> What this task involves
Your job is to print, exactly, the lines in the data below from the line with "ATOM 287 C CA" through the line with "ATOM 315 C CA", both included, and to omit any picture.

> Source information
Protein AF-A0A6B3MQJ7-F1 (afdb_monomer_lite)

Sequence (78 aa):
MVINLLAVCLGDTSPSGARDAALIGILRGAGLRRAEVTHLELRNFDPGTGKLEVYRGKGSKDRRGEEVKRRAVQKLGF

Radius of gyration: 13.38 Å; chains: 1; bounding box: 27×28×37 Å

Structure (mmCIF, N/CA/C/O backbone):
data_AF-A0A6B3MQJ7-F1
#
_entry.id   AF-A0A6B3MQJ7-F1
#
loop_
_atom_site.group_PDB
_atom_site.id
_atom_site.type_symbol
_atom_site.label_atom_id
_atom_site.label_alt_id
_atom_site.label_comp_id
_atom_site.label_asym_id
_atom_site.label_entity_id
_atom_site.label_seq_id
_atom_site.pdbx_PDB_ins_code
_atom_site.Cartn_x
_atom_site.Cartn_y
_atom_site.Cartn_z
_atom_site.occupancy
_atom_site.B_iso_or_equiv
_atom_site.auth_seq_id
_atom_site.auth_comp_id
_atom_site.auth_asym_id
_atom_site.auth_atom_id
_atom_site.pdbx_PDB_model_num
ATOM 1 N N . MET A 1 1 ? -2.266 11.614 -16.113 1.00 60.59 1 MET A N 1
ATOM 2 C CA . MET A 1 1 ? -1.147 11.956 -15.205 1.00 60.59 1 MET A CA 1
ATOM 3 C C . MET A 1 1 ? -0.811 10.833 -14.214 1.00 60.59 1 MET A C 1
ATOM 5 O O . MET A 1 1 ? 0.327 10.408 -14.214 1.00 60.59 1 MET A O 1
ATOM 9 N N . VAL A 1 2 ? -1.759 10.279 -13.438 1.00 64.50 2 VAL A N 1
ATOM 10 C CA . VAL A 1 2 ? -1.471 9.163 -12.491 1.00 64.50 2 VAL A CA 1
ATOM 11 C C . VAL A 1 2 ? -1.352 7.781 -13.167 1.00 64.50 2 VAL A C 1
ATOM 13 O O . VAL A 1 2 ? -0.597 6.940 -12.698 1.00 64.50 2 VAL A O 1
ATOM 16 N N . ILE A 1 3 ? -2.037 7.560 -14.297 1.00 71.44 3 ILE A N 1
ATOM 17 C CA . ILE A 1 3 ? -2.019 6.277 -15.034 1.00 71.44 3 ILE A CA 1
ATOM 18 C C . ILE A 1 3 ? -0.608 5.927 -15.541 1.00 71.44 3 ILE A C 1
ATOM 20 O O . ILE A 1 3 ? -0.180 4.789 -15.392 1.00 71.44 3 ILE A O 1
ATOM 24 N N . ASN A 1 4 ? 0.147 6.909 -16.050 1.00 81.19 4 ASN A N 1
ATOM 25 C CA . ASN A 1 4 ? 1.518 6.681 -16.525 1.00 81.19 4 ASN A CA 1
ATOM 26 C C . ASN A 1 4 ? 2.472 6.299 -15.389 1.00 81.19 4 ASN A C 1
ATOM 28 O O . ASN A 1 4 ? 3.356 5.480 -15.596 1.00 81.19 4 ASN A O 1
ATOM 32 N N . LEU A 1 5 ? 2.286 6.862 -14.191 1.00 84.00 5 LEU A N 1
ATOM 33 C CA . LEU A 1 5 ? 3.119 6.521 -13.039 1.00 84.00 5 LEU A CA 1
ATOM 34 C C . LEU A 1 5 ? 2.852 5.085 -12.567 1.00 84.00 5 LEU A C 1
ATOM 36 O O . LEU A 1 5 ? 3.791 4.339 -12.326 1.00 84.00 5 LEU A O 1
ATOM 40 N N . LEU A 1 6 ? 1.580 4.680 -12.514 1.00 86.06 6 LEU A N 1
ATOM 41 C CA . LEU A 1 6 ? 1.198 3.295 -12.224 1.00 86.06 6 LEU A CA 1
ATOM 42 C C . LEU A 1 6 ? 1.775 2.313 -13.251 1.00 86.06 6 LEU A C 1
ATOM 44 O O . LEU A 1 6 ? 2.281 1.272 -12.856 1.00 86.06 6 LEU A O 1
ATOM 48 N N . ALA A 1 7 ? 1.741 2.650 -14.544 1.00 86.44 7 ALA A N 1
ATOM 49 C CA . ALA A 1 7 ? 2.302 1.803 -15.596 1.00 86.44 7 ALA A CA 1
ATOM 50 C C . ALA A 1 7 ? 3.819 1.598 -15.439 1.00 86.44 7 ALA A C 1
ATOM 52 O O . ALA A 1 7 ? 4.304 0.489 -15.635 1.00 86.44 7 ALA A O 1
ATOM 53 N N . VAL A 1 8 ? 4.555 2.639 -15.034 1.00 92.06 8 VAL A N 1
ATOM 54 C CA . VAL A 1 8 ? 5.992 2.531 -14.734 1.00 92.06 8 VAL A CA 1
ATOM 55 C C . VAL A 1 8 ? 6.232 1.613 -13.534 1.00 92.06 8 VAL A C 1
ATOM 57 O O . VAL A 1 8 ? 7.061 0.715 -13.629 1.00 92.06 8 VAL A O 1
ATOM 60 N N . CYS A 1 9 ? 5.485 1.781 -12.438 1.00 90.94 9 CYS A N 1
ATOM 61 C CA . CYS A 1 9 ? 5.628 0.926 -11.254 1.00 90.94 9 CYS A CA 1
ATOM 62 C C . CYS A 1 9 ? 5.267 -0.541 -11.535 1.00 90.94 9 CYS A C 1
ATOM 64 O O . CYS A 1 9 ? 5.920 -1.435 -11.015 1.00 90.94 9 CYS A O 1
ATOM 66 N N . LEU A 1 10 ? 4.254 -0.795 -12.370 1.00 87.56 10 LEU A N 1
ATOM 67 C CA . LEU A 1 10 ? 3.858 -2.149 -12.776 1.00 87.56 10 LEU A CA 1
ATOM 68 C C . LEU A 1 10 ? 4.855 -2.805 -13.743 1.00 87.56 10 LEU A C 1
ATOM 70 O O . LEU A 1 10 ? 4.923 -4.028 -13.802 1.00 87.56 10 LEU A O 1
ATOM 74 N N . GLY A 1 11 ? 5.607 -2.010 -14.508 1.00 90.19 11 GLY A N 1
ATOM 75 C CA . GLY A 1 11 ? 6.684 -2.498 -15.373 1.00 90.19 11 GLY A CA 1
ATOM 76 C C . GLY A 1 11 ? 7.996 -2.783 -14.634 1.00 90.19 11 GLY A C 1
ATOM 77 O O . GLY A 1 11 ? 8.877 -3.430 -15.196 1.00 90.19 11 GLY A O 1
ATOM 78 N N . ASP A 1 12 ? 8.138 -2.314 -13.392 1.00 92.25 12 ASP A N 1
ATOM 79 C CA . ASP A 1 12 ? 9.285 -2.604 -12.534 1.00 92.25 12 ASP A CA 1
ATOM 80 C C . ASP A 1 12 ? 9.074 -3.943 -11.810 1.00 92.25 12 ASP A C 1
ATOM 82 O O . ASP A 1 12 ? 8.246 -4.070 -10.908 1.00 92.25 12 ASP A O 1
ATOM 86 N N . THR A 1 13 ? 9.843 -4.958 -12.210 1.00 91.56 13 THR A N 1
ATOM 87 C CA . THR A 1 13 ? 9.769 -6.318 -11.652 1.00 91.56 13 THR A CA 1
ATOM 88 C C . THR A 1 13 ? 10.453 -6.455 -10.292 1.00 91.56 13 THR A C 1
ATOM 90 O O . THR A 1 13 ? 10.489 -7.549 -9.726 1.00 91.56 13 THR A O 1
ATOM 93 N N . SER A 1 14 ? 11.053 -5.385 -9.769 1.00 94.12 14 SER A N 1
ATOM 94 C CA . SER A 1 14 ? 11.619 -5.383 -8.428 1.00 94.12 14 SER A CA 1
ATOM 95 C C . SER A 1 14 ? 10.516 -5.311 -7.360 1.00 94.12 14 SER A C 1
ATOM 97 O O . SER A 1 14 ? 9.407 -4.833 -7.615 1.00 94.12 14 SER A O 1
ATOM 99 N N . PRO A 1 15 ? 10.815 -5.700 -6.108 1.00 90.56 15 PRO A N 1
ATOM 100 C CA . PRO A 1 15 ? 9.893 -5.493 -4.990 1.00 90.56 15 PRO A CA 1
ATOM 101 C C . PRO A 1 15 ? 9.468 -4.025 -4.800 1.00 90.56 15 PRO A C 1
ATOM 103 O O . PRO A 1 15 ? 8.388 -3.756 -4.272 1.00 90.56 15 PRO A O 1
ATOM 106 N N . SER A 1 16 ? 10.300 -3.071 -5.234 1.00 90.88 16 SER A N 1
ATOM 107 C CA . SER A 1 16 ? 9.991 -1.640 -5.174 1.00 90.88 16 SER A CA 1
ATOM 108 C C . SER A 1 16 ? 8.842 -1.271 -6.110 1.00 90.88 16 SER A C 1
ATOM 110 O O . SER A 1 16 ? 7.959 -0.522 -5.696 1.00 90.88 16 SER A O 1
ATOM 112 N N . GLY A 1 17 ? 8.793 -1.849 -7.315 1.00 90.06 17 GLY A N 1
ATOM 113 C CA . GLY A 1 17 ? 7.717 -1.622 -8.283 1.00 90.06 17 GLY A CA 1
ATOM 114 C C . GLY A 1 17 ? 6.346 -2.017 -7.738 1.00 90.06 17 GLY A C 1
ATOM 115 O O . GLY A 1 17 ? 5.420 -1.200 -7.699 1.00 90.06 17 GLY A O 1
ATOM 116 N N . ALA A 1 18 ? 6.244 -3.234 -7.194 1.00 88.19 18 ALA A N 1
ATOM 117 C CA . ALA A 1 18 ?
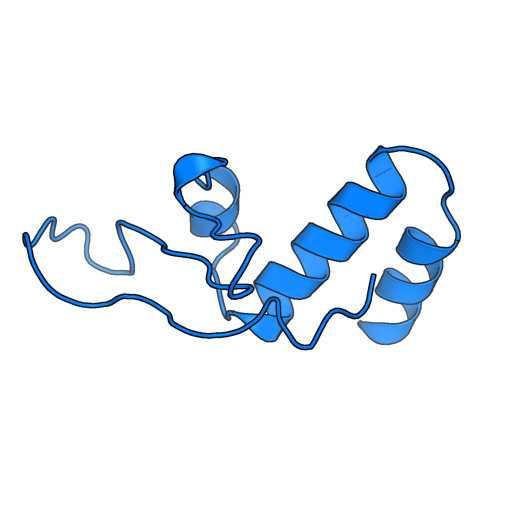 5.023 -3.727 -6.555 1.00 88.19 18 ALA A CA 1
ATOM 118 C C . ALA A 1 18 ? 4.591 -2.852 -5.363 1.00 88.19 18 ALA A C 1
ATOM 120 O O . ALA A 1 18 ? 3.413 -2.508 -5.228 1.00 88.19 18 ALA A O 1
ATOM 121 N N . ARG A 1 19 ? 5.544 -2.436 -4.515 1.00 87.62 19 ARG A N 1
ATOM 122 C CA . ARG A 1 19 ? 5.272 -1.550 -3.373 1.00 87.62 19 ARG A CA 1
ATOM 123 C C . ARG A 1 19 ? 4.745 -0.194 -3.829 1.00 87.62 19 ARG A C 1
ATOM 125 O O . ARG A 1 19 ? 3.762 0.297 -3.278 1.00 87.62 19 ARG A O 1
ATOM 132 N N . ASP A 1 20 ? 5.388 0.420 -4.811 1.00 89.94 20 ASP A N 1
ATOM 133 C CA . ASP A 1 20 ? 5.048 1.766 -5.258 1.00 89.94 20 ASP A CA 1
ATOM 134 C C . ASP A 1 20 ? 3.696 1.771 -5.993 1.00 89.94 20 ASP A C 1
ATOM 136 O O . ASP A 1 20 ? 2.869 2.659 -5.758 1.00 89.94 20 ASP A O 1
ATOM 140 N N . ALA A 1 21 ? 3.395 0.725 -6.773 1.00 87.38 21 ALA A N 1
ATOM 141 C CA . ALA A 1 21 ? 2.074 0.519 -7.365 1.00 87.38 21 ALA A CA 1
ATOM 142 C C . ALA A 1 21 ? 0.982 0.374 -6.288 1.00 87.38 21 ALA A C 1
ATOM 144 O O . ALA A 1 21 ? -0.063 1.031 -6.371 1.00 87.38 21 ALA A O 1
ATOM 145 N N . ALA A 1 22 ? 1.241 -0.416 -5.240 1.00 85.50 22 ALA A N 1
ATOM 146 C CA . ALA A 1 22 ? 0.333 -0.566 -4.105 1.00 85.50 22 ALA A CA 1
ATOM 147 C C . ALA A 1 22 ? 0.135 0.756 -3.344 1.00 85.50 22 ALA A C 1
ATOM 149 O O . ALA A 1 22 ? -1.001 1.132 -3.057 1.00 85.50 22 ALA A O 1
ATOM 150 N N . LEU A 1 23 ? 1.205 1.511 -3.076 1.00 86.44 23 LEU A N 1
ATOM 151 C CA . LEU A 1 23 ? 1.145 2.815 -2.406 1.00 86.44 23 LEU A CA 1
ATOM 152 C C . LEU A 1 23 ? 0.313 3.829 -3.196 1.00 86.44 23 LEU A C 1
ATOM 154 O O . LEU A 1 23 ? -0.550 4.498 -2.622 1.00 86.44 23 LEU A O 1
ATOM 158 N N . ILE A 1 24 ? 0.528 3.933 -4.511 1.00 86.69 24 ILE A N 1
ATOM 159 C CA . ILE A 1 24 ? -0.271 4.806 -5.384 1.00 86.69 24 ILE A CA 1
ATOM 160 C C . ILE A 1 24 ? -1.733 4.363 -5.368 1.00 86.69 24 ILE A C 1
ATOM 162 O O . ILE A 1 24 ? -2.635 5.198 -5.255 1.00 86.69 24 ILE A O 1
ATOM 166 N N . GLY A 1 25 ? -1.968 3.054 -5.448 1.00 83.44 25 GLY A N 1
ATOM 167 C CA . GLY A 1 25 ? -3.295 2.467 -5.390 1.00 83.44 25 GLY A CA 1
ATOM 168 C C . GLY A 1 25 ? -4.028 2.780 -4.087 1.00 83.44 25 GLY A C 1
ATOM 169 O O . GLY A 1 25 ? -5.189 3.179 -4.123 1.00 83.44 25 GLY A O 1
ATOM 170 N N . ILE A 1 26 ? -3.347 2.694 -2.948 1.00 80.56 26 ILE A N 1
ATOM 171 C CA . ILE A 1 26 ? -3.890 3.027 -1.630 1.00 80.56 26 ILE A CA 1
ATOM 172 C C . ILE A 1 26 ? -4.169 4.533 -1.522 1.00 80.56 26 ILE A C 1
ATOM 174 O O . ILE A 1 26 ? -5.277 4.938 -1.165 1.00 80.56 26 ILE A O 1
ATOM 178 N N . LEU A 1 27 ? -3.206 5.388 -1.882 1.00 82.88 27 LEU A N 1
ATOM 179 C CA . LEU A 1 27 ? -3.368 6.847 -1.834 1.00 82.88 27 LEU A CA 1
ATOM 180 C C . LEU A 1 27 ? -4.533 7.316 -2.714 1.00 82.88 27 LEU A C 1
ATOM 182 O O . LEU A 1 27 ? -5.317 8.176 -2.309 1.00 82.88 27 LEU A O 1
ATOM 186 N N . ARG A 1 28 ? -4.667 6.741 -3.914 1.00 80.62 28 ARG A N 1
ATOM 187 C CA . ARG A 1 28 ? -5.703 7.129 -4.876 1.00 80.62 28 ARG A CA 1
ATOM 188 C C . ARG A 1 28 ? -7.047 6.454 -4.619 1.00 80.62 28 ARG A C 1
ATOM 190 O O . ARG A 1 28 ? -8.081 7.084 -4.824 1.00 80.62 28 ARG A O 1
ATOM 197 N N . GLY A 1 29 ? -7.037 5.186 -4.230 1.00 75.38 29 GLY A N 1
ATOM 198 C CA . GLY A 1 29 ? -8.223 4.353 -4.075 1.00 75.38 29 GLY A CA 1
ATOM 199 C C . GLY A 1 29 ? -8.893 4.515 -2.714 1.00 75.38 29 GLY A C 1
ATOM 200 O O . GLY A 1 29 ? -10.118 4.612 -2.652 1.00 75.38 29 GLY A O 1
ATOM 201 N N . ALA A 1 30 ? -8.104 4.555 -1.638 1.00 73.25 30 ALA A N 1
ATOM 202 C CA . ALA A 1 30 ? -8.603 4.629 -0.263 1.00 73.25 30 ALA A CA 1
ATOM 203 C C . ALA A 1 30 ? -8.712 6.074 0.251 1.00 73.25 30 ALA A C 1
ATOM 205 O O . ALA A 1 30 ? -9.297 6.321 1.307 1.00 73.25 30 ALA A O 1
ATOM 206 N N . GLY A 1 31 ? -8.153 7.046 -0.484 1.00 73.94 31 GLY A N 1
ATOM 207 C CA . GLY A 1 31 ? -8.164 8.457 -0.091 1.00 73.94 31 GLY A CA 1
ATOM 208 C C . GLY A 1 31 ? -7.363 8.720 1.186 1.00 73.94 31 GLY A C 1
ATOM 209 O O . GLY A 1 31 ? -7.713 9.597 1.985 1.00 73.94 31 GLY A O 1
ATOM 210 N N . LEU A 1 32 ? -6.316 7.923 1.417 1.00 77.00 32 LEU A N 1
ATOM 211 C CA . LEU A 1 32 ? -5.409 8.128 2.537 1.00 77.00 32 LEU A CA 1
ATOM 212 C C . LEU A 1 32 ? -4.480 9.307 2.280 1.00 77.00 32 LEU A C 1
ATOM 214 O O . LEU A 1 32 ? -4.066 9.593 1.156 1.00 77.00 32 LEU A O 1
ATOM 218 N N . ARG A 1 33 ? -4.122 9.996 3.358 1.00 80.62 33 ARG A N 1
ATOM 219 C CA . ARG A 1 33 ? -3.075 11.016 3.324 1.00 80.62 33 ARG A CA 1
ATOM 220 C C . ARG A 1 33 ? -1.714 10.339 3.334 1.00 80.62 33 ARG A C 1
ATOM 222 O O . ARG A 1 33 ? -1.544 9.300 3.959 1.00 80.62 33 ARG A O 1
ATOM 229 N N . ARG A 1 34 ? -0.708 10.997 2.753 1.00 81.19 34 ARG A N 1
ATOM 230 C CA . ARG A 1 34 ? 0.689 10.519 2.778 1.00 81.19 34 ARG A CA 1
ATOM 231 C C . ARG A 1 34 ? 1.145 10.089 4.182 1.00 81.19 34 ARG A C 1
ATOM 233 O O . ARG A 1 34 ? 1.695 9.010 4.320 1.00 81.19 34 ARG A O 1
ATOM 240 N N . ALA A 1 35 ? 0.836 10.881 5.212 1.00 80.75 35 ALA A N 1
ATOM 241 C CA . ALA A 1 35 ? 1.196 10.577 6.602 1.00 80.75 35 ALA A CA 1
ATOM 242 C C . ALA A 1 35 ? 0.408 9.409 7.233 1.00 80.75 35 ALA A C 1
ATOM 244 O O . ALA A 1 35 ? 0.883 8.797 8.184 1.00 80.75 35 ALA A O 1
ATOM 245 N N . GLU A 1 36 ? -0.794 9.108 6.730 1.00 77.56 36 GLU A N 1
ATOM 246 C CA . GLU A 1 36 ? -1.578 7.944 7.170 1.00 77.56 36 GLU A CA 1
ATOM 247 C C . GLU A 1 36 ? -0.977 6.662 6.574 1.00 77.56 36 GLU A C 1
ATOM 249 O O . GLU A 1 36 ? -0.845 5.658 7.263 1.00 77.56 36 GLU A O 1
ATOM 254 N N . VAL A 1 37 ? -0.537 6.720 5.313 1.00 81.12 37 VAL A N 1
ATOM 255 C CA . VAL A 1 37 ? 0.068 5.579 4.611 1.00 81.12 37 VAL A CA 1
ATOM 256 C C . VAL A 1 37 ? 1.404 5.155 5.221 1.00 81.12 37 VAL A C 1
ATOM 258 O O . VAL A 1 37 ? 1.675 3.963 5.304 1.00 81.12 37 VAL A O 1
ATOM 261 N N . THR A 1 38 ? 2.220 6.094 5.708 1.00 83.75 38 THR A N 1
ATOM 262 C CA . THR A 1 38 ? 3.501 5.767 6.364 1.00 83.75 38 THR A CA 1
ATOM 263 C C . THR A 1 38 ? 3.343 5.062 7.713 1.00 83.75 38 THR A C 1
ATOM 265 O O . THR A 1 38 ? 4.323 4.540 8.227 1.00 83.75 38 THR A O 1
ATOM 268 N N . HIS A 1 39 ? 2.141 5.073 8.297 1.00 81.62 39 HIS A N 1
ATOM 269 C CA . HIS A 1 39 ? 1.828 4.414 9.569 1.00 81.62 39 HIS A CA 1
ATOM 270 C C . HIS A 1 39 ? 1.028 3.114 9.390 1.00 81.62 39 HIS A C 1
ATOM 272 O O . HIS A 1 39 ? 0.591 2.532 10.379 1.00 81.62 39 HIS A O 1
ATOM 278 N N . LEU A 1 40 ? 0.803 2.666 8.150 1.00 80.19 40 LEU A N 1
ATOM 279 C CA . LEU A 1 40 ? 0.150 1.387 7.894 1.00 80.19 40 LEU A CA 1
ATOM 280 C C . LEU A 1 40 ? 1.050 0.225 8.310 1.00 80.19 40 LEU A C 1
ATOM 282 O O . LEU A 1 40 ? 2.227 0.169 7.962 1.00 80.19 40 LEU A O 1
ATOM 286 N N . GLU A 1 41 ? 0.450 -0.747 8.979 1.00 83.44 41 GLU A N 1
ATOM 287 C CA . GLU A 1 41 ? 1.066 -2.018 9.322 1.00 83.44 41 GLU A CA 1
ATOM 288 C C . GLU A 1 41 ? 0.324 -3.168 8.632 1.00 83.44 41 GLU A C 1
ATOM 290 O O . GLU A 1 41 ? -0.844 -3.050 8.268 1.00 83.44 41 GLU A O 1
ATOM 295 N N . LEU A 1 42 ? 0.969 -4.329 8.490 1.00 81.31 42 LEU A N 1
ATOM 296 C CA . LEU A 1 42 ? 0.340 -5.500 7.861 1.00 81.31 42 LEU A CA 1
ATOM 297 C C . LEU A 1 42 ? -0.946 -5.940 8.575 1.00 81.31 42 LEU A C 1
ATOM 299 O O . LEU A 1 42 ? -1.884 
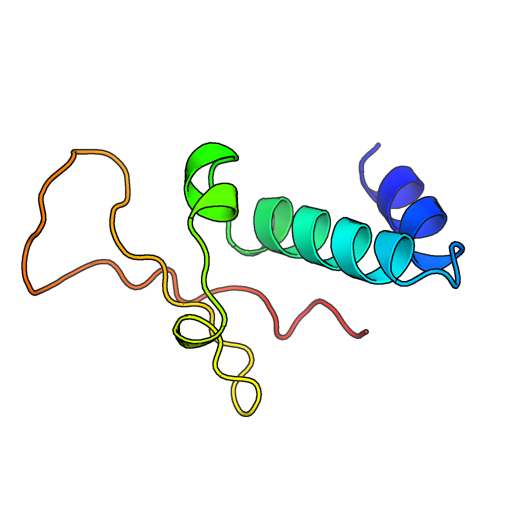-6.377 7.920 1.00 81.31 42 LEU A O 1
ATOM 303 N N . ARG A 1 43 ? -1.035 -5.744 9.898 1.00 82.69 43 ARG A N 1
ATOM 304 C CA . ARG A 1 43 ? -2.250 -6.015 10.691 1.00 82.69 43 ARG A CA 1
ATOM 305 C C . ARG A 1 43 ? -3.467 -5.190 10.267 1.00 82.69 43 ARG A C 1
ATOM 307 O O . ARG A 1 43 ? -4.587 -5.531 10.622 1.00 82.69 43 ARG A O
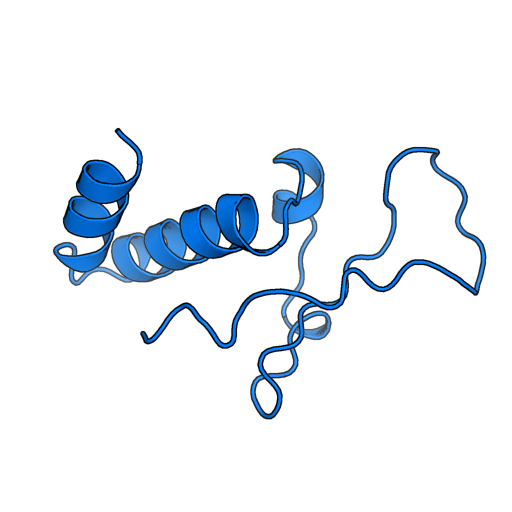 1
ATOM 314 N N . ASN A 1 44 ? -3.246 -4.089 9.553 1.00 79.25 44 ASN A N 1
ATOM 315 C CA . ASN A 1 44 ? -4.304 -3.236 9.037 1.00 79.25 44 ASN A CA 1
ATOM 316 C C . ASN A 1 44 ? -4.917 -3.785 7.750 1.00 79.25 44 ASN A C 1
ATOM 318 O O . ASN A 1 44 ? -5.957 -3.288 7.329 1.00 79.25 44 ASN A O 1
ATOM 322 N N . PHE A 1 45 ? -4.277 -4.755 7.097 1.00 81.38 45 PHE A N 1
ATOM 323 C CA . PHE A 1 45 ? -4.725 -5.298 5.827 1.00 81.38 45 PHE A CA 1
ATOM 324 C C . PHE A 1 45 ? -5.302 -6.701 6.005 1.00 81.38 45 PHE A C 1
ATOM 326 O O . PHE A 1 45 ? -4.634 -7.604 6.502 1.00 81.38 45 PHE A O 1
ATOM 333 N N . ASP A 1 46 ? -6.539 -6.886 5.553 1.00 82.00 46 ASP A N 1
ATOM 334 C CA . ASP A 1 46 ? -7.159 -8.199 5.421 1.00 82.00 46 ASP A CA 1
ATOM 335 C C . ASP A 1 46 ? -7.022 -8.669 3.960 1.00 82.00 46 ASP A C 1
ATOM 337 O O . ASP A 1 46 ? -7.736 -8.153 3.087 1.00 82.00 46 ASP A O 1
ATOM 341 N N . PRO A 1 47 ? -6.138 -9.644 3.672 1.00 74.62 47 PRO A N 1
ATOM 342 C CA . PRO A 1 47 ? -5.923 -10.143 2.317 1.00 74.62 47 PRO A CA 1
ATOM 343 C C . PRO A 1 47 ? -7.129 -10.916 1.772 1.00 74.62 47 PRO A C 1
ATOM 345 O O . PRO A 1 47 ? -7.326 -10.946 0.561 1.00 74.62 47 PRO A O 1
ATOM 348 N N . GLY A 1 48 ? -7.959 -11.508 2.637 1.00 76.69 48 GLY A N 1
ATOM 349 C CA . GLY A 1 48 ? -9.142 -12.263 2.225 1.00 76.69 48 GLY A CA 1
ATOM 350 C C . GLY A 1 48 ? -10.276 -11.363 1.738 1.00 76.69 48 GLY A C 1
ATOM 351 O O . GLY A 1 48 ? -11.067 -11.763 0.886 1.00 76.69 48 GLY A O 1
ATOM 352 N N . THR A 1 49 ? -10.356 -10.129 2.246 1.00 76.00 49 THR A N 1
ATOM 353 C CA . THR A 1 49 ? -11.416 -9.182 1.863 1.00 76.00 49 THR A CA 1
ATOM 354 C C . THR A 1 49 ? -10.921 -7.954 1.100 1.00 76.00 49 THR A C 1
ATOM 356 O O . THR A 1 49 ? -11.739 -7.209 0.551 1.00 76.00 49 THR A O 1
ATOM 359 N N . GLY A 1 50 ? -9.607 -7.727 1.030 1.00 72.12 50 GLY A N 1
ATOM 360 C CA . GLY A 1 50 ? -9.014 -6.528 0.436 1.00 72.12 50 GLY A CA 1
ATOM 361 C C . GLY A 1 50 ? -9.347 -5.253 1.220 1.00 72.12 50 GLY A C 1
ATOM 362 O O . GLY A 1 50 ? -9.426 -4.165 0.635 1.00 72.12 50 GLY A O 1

> Solution to this exercise
ATOM 287 C CA . GLU A 1 41 ? 1.066 -2.018 9.322 1.00 83.44 41 GLU A CA 1
ATOM 288 C C . GLU A 1 41 ? 0.324 -3.168 8.632 1.00 83.44 41 GLU A C 1
ATOM 290 O O . GLU A 1 41 ? -0.844 -3.050 8.268 1.00 83.44 41 GLU A O 1
ATOM 295 N N . LEU A 1 42 ? 0.969 -4.329 8.490 1.00 81.31 42 LEU A N 1
ATOM 296 C CA . LEU A 1 42 ? 0.340 -5.500 7.861 1.00 81.31 42 LEU A CA 1
ATOM 297 C C . LEU A 1 42 ? -0.946 -5.940 8.575 1.00 81.31 42 LEU A C 1
ATOM 299 O O . LEU A 1 42 ? -1.884 
-6.377 7.920 1.00 81.31 42 LEU A O 1
ATOM 303 N N . ARG A 1 43 ? -1.035 -5.744 9.898 1.00 82.69 43 ARG A N 1
ATOM 304 C CA . ARG A 1 43 ? -2.250 -6.015 10.691 1.00 82.69 43 ARG A CA 1
ATOM 305 C C . ARG A 1 43 ? -3.467 -5.190 10.267 1.00 82.69 43 ARG A C 1
ATOM 307 O O . ARG A 1 43 ? -4.587 -5.531 10.622 1.00 82.69 43 ARG A O
 1
ATOM 314 N N . ASN A 1 44 ? -3.246 -4.089 9.553 1.00 79.25 44 ASN A N 1
ATOM 315 C CA . ASN A 1 44 ? -4.304 -3.236 9.037 1.00 79.25 44 ASN A CA 1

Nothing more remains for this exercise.